TASK REQUIREMENTS: Using the records below, output the stretch that opens with the line containing "ATOM 27 C C" and closes with the line containing "ATOM 37 O O", exactly and including both lines, with nothing more.
──────── EXCERPTED RECORDS
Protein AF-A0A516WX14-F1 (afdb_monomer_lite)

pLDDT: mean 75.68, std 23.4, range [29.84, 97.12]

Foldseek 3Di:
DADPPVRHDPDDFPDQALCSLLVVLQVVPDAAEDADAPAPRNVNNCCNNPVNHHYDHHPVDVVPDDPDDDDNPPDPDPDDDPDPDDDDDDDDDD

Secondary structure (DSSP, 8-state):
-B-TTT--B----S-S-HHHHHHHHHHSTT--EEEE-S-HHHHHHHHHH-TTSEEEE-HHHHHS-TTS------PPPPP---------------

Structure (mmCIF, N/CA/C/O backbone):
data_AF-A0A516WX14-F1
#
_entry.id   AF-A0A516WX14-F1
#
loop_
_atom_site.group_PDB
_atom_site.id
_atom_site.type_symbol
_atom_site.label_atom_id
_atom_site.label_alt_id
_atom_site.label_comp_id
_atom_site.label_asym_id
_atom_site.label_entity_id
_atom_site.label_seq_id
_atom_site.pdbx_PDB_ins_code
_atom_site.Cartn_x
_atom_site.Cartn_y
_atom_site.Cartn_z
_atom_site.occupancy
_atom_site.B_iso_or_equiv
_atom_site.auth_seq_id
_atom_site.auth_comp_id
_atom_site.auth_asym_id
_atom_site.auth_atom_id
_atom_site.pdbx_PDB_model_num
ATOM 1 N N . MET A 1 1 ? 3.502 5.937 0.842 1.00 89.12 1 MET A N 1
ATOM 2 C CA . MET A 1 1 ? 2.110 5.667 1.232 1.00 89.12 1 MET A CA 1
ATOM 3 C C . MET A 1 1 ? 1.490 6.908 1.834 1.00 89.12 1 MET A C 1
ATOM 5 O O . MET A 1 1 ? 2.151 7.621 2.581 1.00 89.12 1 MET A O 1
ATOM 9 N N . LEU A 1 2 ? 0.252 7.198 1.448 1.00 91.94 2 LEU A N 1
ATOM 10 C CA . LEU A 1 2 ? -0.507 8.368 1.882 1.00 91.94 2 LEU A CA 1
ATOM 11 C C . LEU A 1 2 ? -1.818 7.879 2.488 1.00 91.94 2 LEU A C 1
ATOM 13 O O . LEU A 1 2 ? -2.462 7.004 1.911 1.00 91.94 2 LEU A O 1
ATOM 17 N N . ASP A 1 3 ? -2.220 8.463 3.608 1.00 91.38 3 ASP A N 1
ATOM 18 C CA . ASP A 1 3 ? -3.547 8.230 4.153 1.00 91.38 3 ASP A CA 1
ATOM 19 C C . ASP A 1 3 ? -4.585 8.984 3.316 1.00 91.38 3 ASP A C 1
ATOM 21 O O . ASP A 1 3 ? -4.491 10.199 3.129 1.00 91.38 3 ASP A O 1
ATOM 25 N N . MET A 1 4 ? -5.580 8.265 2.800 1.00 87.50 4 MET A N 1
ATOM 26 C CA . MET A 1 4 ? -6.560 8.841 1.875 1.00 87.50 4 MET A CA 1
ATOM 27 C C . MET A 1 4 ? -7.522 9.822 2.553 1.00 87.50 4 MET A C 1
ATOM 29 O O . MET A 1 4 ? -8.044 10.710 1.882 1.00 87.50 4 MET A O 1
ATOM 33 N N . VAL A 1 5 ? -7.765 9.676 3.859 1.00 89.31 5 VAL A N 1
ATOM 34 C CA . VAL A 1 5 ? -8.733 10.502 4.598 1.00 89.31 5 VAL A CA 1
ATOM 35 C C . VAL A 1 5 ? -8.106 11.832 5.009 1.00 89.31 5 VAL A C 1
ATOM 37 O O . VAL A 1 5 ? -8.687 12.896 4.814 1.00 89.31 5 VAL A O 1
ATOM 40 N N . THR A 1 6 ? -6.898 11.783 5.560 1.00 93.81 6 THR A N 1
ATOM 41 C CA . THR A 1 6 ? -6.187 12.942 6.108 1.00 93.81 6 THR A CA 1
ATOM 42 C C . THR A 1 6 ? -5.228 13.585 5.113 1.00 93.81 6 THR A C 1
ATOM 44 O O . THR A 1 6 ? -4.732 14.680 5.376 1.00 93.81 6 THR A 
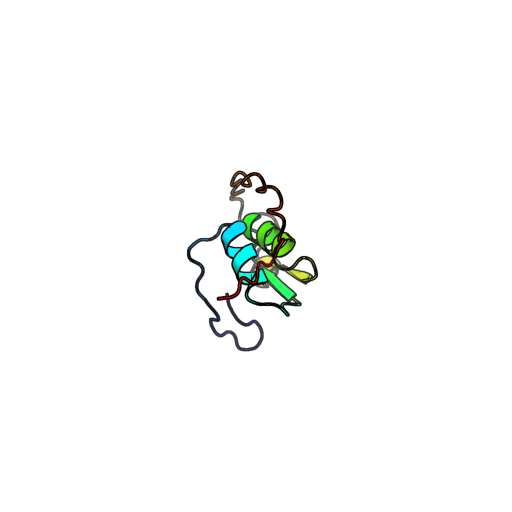O 1
ATOM 47 N N . SER A 1 7 ? -4.954 12.930 3.977 1.00 90.44 7 SER A N 1
ATOM 48 C CA . SER A 1 7 ? -3.940 13.350 2.999 1.00 90.44 7 SER A CA 1
ATOM 49 C C . SER A 1 7 ? -2.549 13.536 3.617 1.00 90.44 7 SER A C 1
ATOM 51 O O . SER A 1 7 ? -1.762 14.366 3.159 1.00 90.44 7 SER A O 1
ATOM 53 N N . ARG A 1 8 ? -2.236 12.777 4.675 1.00 94.00 8 ARG A N 1
ATOM 54 C CA . ARG A 1 8 ? -0.929 12.814 5.338 1.00 94.00 8 ARG A CA 1
ATOM 55 C C . ARG A 1 8 ? -0.032 11.688 4.829 1.00 94.00 8 ARG A C 1
ATOM 57 O O . ARG A 1 8 ? -0.514 10.566 4.653 1.00 94.00 8 ARG A O 1
ATOM 64 N N . PRO A 1 9 ? 1.266 11.954 4.603 1.00 93.31 9 PRO A N 1
ATOM 65 C CA . PRO A 1 9 ? 2.233 10.895 4.353 1.00 93.31 9 PRO A CA 1
ATOM 66 C C . PRO A 1 9 ? 2.243 9.916 5.527 1.00 93.31 9 PRO A C 1
ATOM 68 O O . PRO A 1 9 ? 2.392 10.334 6.672 1.00 93.31 9 PRO A O 1
ATOM 71 N N . ILE A 1 10 ? 2.063 8.632 5.227 1.00 92.81 10 ILE A N 1
ATOM 72 C CA . ILE A 1 10 ? 2.241 7.541 6.189 1.00 92.81 10 ILE A CA 1
ATOM 73 C C . ILE A 1 10 ? 3.702 7.105 6.157 1.00 92.81 10 ILE A C 1
ATOM 75 O O . ILE A 1 10 ? 4.338 7.002 7.198 1.00 92.81 10 ILE A O 1
ATOM 79 N N . ASP A 1 11 ? 4.228 6.869 4.952 1.00 93.88 11 ASP A N 1
ATOM 80 C CA . ASP A 1 11 ? 5.578 6.338 4.766 1.00 93.88 11 ASP A CA 1
ATOM 81 C C . ASP A 1 11 ? 6.132 6.652 3.367 1.00 93.88 11 ASP A C 1
ATOM 83 O O . ASP A 1 11 ? 5.367 6.919 2.433 1.00 93.88 11 ASP A O 1
ATOM 87 N N . LEU A 1 12 ? 7.447 6.576 3.189 1.00 94.38 12 LEU A N 1
ATOM 88 C CA . LEU A 1 12 ? 8.123 6.652 1.898 1.00 94.38 12 LEU A CA 1
ATOM 89 C C . LEU A 1 12 ? 8.804 5.313 1.606 1.00 94.38 12 LEU A C 1
ATOM 91 O O . LEU A 1 12 ? 9.740 4.918 2.291 1.00 94.38 12 LEU A O 1
ATOM 95 N N . LEU A 1 13 ? 8.352 4.632 0.553 1.00 93.25 13 LEU A N 1
ATOM 96 C CA . LEU A 1 13 ? 8.954 3.367 0.143 1.00 93.25 13 LEU A CA 1
ATOM 97 C C . LEU A 1 13 ? 10.335 3.590 -0.481 1.00 93.25 13 LEU A C 1
ATOM 99 O O . LEU A 1 13 ? 10.561 4.596 -1.155 1.00 93.25 13 LEU A O 1
ATOM 103 N N . ALA A 1 14 ? 11.230 2.617 -0.294 1.00 92.25 14 ALA A N 1
ATOM 104 C CA . ALA A 1 14 ? 12.594 2.654 -0.824 1.00 92.25 14 ALA A CA 1
ATOM 105 C C . ALA A 1 14 ? 12.638 2.666 -2.363 1.00 92.25 14 ALA A C 1
ATOM 107 O O . ALA A 1 14 ? 13.525 3.275 -2.960 1.00 92.25 14 ALA A O 1
ATOM 108 N N . ASP A 1 15 ? 11.666 2.019 -3.005 1.00 93.00 15 ASP A N 1
ATOM 109 C CA . ASP A 1 15 ? 11.503 1.981 -4.453 1.00 93.00 15 ASP A CA 1
ATOM 110 C C . ASP A 1 15 ? 10.020 1.832 -4.848 1.00 93.00 15 ASP A C 1
ATOM 112 O O . ASP A 1 15 ? 9.114 1.902 -4.014 1.00 93.00 15 ASP A O 1
ATOM 116 N N . ARG A 1 16 ? 9.768 1.679 -6.153 1.00 91.12 16 ARG A N 1
ATOM 117 C CA . ARG A 1 16 ? 8.425 1.546 -6.745 1.00 91.12 16 ARG A CA 1
ATOM 118 C C . ARG A 1 16 ? 8.157 0.134 -7.284 1.00 91.12 16 ARG A C 1
ATOM 120 O O . ARG A 1 16 ? 7.430 -0.019 -8.264 1.00 91.12 16 ARG A O 1
ATOM 127 N N . THR A 1 17 ? 8.789 -0.887 -6.707 1.00 95.38 17 THR A N 1
ATOM 128 C CA . THR A 1 17 ? 8.618 -2.283 -7.135 1.00 95.38 17 THR A CA 1
ATOM 129 C C . THR A 1 17 ? 7.401 -2.936 -6.480 1.00 95.38 17 THR A C 1
ATOM 131 O O . THR A 1 17 ? 6.887 -2.478 -5.458 1.00 95.38 17 THR A O 1
ATOM 134 N N . SER A 1 18 ? 6.927 -4.031 -7.077 1.00 95.69 18 SER A N 1
ATOM 135 C CA . SER A 1 18 ? 5.832 -4.831 -6.525 1.00 95.69 18 SER A CA 1
ATOM 136 C C . SER A 1 18 ? 6.169 -5.422 -5.161 1.00 95.69 18 SER A C 1
ATOM 138 O O . SER A 1 18 ? 5.306 -5.454 -4.289 1.00 95.69 18 SER A O 1
ATOM 140 N N . ASP A 1 19 ? 7.408 -5.880 -4.979 1.00 96.44 19 ASP A N 1
ATOM 141 C CA . ASP A 1 19 ? 7.855 -6.564 -3.767 1.00 96.44 19 ASP A CA 1
ATOM 142 C C . ASP A 1 19 ? 7.868 -5.607 -2.576 1.00 96.44 19 ASP A C 1
ATOM 144 O O . ASP A 1 19 ? 7.222 -5.882 -1.566 1.00 96.44 19 ASP A O 1
ATOM 148 N N . THR A 1 20 ? 8.468 -4.425 -2.743 1.00 96.38 20 THR A N 1
ATOM 149 C CA . THR A 1 20 ? 8.501 -3.385 -1.705 1.00 96.38 20 THR A CA 1
ATOM 150 C C . THR A 1 20 ? 7.095 -2.968 -1.270 1.00 96.38 20 THR A C 1
ATOM 152 O O . THR A 1 20 ? 6.825 -2.792 -0.084 1.00 96.38 20 THR A O 1
ATOM 155 N N . VAL A 1 21 ? 6.160 -2.850 -2.216 1.00 95.81 21 VAL A N 1
ATOM 156 C CA . VAL A 1 21 ? 4.762 -2.494 -1.921 1.00 95.81 21 VAL A CA 1
ATOM 157 C C . VAL A 1 21 ? 4.041 -3.634 -1.203 1.00 95.81 21 VAL A C 1
ATOM 159 O O . VAL A 1 21 ? 3.299 -3.393 -0.252 1.00 95.81 21 VAL A O 1
ATOM 162 N N . ALA A 1 22 ? 4.250 -4.873 -1.649 1.00 96.75 22 ALA A N 1
ATOM 163 C CA . ALA A 1 22 ? 3.633 -6.042 -1.042 1.00 96.75 22 ALA A CA 1
ATOM 164 C C . ALA A 1 22 ? 4.104 -6.248 0.397 1.00 
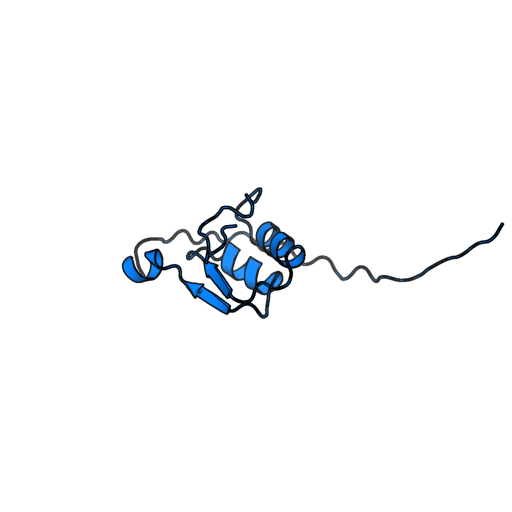96.75 22 ALA A C 1
ATOM 166 O O . ALA A 1 22 ? 3.292 -6.565 1.263 1.00 96.75 22 ALA A O 1
ATOM 167 N N . ASP A 1 23 ? 5.400 -6.087 0.651 1.00 97.12 23 ASP A N 1
ATOM 168 C CA . ASP A 1 23 ? 5.973 -6.260 1.982 1.00 97.12 23 ASP A CA 1
ATOM 169 C C . ASP A 1 23 ? 5.480 -5.175 2.936 1.00 97.12 23 ASP A C 1
ATOM 171 O O . ASP A 1 23 ? 5.000 -5.502 4.021 1.00 97.12 23 ASP A O 1
ATOM 175 N N . TRP A 1 24 ? 5.425 -3.920 2.480 1.00 96.19 24 TRP A N 1
ATOM 176 C CA . TRP A 1 24 ? 4.840 -2.837 3.268 1.00 96.19 24 TRP A CA 1
ATOM 177 C C . TRP A 1 24 ? 3.381 -3.120 3.654 1.00 96.19 24 TRP A C 1
ATOM 179 O O . TRP A 1 24 ? 3.001 -2.955 4.811 1.00 96.19 24 TRP A O 1
ATOM 189 N N . LEU A 1 25 ? 2.556 -3.600 2.717 1.00 95.81 25 LEU A N 1
ATOM 190 C CA . LEU A 1 25 ? 1.145 -3.911 2.985 1.00 95.81 25 LEU A CA 1
ATOM 191 C C . LEU A 1 25 ? 0.957 -5.082 3.960 1.00 95.81 25 LEU A C 1
ATOM 193 O O . LEU A 1 25 ? 0.017 -5.065 4.750 1.00 95.81 25 LEU A O 1
ATOM 197 N N . LYS A 1 26 ? 1.854 -6.076 3.952 1.00 95.12 26 LYS A N 1
ATOM 198 C CA . LYS A 1 26 ? 1.822 -7.179 4.932 1.00 95.12 26 LYS A CA 1
ATOM 199 C C . LYS A 1 26 ? 2.148 -6.695 6.343 1.00 95.12 26 LYS A C 1
ATOM 201 O O . LYS A 1 26 ? 1.608 -7.228 7.309 1.00 95.12 26 LYS A O 1
ATOM 206 N N . GLU A 1 27 ? 3.038 -5.714 6.458 1.00 94.69 27 GLU A N 1
ATOM 207 C CA . GLU A 1 27 ? 3.408 -5.090 7.732 1.00 94.69 27 GLU A CA 1
ATOM 208 C C . GLU A 1 27 ? 2.337 -4.115 8.244 1.00 94.69 27 GLU A C 1
ATOM 210 O O . GLU A 1 27 ? 2.273 -3.853 9.444 1.00 94.69 27 GLU A O 1
ATOM 215 N N . HIS A 1 28 ? 1.451 -3.647 7.358 1.00 91.06 28 HIS A N 1
ATOM 216 C CA . HIS A 1 28 ? 0.354 -2.722 7.657 1.00 91.06 28 HIS A CA 1
ATOM 217 C C . HIS A 1 28 ? -1.022 -3.378 7.407 1.00 91.06 28 HIS A C 1
ATOM 219 O O . HIS A 1 28 ? -1.737 -3.013 6.462 1.00 91.06 28 HIS A O 1
ATOM 225 N N . PRO A 1 29 ? -1.421 -4.360 8.246 1.00 86.50 29 PRO A N 1
ATOM 226 C CA . PRO A 1 29 ? -2.688 -5.064 8.087 1.00 86.50 29 PRO A CA 1
ATOM 227 C C . PRO A 1 29 ? -3.886 -4.136 8.333 1.00 86.50 29 PRO A C 1
ATOM 229 O O . PRO A 1 29 ? -3.816 -3.200 9.127 1.00 86.50 29 PRO A O 1
ATOM 232 N N . GLY A 1 30 ? -5.013 -4.433 7.680 1.00 88.31 30 GLY A N 1
ATOM 233 C CA . GLY A 1 30 ? -6.252 -3.648 7.791 1.00 88.31 30 GLY A CA 1
ATOM 234 C C . GLY A 1 30 ? -6.478 -2.649 6.653 1.00 88.31 30 GLY A C 1
ATOM 235 O O . GLY A 1 30 ? -7.427 -1.875 6.692 1.00 88.31 30 GLY A O 1
ATOM 236 N N . THR A 1 31 ? -5.633 -2.669 5.621 1.00 91.25 31 THR A N 1
ATOM 237 C CA . THR A 1 31 ? -5.861 -1.875 4.409 1.00 91.25 31 THR A CA 1
ATOM 238 C C . THR A 1 31 ? -7.023 -2.464 3.601 1.00 91.25 31 THR A C 1
ATOM 240 O O . THR A 1 31 ? -6.876 -3.520 2.993 1.00 91.25 31 THR A O 1
ATOM 243 N N . GLU A 1 32 ? -8.168 -1.779 3.573 1.00 92.31 32 GLU A N 1
ATOM 244 C CA . GLU A 1 32 ? -9.372 -2.226 2.844 1.00 92.31 32 GLU A CA 1
ATOM 245 C C . GLU A 1 32 ? -9.468 -1.659 1.423 1.00 92.31 32 GLU A C 1
ATOM 247 O O . GLU A 1 32 ? -10.000 -2.302 0.519 1.00 92.31 32 GLU A O 1
ATOM 252 N N . VAL A 1 33 ? -8.959 -0.445 1.206 1.00 93.25 33 VAL A N 1
ATOM 253 C CA . VAL A 1 33 ? -9.048 0.257 -0.078 1.00 93.25 33 VAL A CA 1
ATOM 254 C C . VAL A 1 33 ? -7.699 0.876 -0.404 1.00 93.25 33 VAL A C 1
ATOM 256 O O . VAL A 1 33 ? -7.129 1.599 0.412 1.00 93.25 33 VAL A O 1
ATOM 259 N N . VAL A 1 34 ? -7.206 0.634 -1.619 1.00 93.69 34 VAL A N 1
ATOM 260 C CA . VAL A 1 34 ? -5.968 1.237 -2.123 1.00 93.69 34 VAL A CA 1
ATOM 261 C C . VAL A 1 34 ? -6.255 2.020 -3.395 1.00 93.69 34 VAL A C 1
ATOM 263 O O . VAL A 1 34 ? -6.623 1.460 -4.429 1.00 93.69 34 VAL A O 1
ATOM 266 N N . CYS A 1 35 ? -6.052 3.332 -3.321 1.00 93.31 35 CYS A N 1
ATOM 267 C CA . CYS A 1 35 ? -6.082 4.228 -4.468 1.00 93.31 35 CYS A CA 1
ATOM 268 C C . CYS A 1 35 ? -4.692 4.265 -5.118 1.00 93.31 35 CYS A C 1
ATOM 270 O O . CYS A 1 35 ? -3.714 4.615 -4.457 1.00 93.31 35 CYS A O 1
ATOM 272 N N . ARG A 1 36 ? -4.586 3.866 -6.390 1.00 91.31 36 ARG A N 1
ATOM 273 C CA . ARG A 1 36 ? -3.292 3.678 -7.068 1.00 91.31 36 ARG A CA 1
ATOM 274 C C . ARG A 1 36 ? -3.261 4.249 -8.485 1.00 91.31 36 ARG A C 1
ATOM 276 O O . ARG A 1 36 ? -4.298 4.363 -9.149 1.00 91.31 36 ARG A O 1
ATOM 283 N N . ASP A 1 37 ? -2.048 4.539 -8.954 1.00 85.75 37 ASP A N 1
ATOM 284 C CA . ASP A 1 37 ? -1.781 4.953 -10.334 1.00 85.75 37 ASP A CA 1
ATOM 285 C C . ASP A 1 37 ? -1.773 3.752 -11.301 1.00 85.75 37 ASP A C 1
ATOM 287 O O . ASP A 1 37 ? -2.058 2.616 -10.934 1.00 85.75 37 ASP A O 1
ATOM 291 N N . ARG A 1 38 ? -1.474 3.959 -12.585 1.00 81.62 38 ARG A N 1
ATOM 292 C CA . ARG A 1 38 ? -1.545 2.886 -13.589 1.00 81.62 38 ARG A CA 1
ATOM 293 C C . ARG A 1 38 ? -0.426 1.846 -13.559 1.00 81.62 38 ARG A C 1
ATOM 295 O O . ARG A 1 38 ? -0.563 0.858 -14.280 1.00 81.62 38 ARG A O 1
ATOM 302 N N . ALA A 1 39 ? 0.635 2.044 -12.788 1.00 86.62 39 ALA A N 1
ATOM 303 C CA . ALA A 1 39 ? 1.797 1.176 -12.830 1.00 86.62 39 ALA A CA 1
ATOM 304 C C . ALA A 1 39 ? 1.428 -0.259 -12.430 1.00 86.62 39 ALA A C 1
ATOM 306 O O . ALA A 1 39 ? 0.809 -0.510 -11.391 1.00 86.62 39 ALA A O 1
ATOM 307 N N . GLY A 1 40 ? 1.831 -1.214 -13.273 1.00 89.06 40 GLY A N 1
ATOM 308 C CA . GLY A 1 40 ? 1.579 -2.636 -13.042 1.00 89.06 40 GLY A CA 1
ATOM 309 C C . GLY A 1 40 ? 2.208 -3.134 -11.741 1.00 89.06 40 GLY A C 1
ATOM 310 O O . GLY A 1 40 ? 1.598 -3.940 -11.044 1.00 89.06 40 GLY A O 1
ATOM 311 N N . ALA A 1 41 ? 3.368 -2.584 -11.369 1.00 92.00 41 ALA A N 1
ATOM 312 C CA . ALA A 1 41 ? 4.072 -2.919 -10.135 1.00 92.00 41 ALA A CA 1
ATOM 313 C C . ALA A 1 41 ? 3.213 -2.686 -8.880 1.00 92.00 41 ALA A C 1
ATOM 315 O O . ALA A 1 41 ? 3.154 -3.559 -8.018 1.00 92.00 41 ALA A O 1
ATOM 316 N N . TYR A 1 42 ? 2.476 -1.571 -8.793 1.00 92.50 42 TYR A N 1
ATOM 317 C CA . TYR A 1 42 ? 1.586 -1.330 -7.652 1.00 92.50 42 TYR A CA 1
ATOM 318 C C . TYR A 1 42 ? 0.401 -2.289 -7.641 1.00 92.50 42 TYR A C 1
ATOM 320 O O . TYR A 1 42 ? 0.068 -2.830 -6.592 1.00 92.50 42 TYR A O 1
ATOM 328 N N . ALA A 1 43 ? -0.218 -2.540 -8.798 1.00 94.19 43 ALA A N 1
ATOM 329 C CA . ALA A 1 43 ? -1.345 -3.467 -8.881 1.00 94.19 43 ALA A CA 1
ATOM 330 C C . ALA A 1 43 ? -0.949 -4.898 -8.468 1.00 94.19 43 ALA A C 1
ATOM 332 O O . ALA A 1 43 ? -1.716 -5.579 -7.782 1.00 94.19 43 ALA A O 1
ATOM 333 N N . GLU A 1 44 ? 0.250 -5.333 -8.865 1.00 95.94 44 GLU A N 1
ATOM 334 C CA . GLU A 1 44 ? 0.860 -6.598 -8.449 1.00 95.94 44 GLU A CA 1
ATOM 335 C C . GLU A 1 44 ? 1.149 -6.610 -6.946 1.00 95.94 44 GLU A C 1
ATOM 337 O O . GLU A 1 44 ? 0.694 -7.512 -6.244 1.00 95.94 44 GLU A O 1
ATOM 342 N N . GLY A 1 45 ? 1.842 -5.585 -6.445 1.00 95.69 45 GLY A N 1
ATOM 343 C CA . GLY A 1 45 ? 2.207 -5.478 -5.036 1.00 95.69 45 GLY A CA 1
ATOM 344 C C . GLY A 1 45 ? 0.991 -5.504 -4.112 1.00 95.69 45 GLY A C 1
ATOM 345 O O . GLY A 1 45 ? 0.982 -6.243 -3.130 1.00 95.69 45 GLY A O 1
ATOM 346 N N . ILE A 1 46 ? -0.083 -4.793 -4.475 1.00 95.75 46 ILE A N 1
────────────────
EXERCISE OUTPUT:
ATOM 27 C C . MET A 1 4 ? -7.522 9.822 2.553 1.00 87.50 4 MET A C 1
ATOM 29 O O . MET A 1 4 ? -8.044 10.710 1.882 1.00 87.50 4 MET A O 1
ATOM 33 N N . VAL A 1 5 ? -7.765 9.676 3.859 1.00 89.31 5 VAL A N 1
ATOM 34 C CA . VAL A 1 5 ? -8.733 10.502 4.598 1.00 89.31 5 VAL A CA 1
ATOM 35 C C . VAL A 1 5 ? -8.106 11.832 5.009 1.00 89.31 5 VAL A C 1
ATOM 37 O O . VAL A 1 5 ? -8.687 12.896 4.814 1.00 89.31 5 VAL A O 1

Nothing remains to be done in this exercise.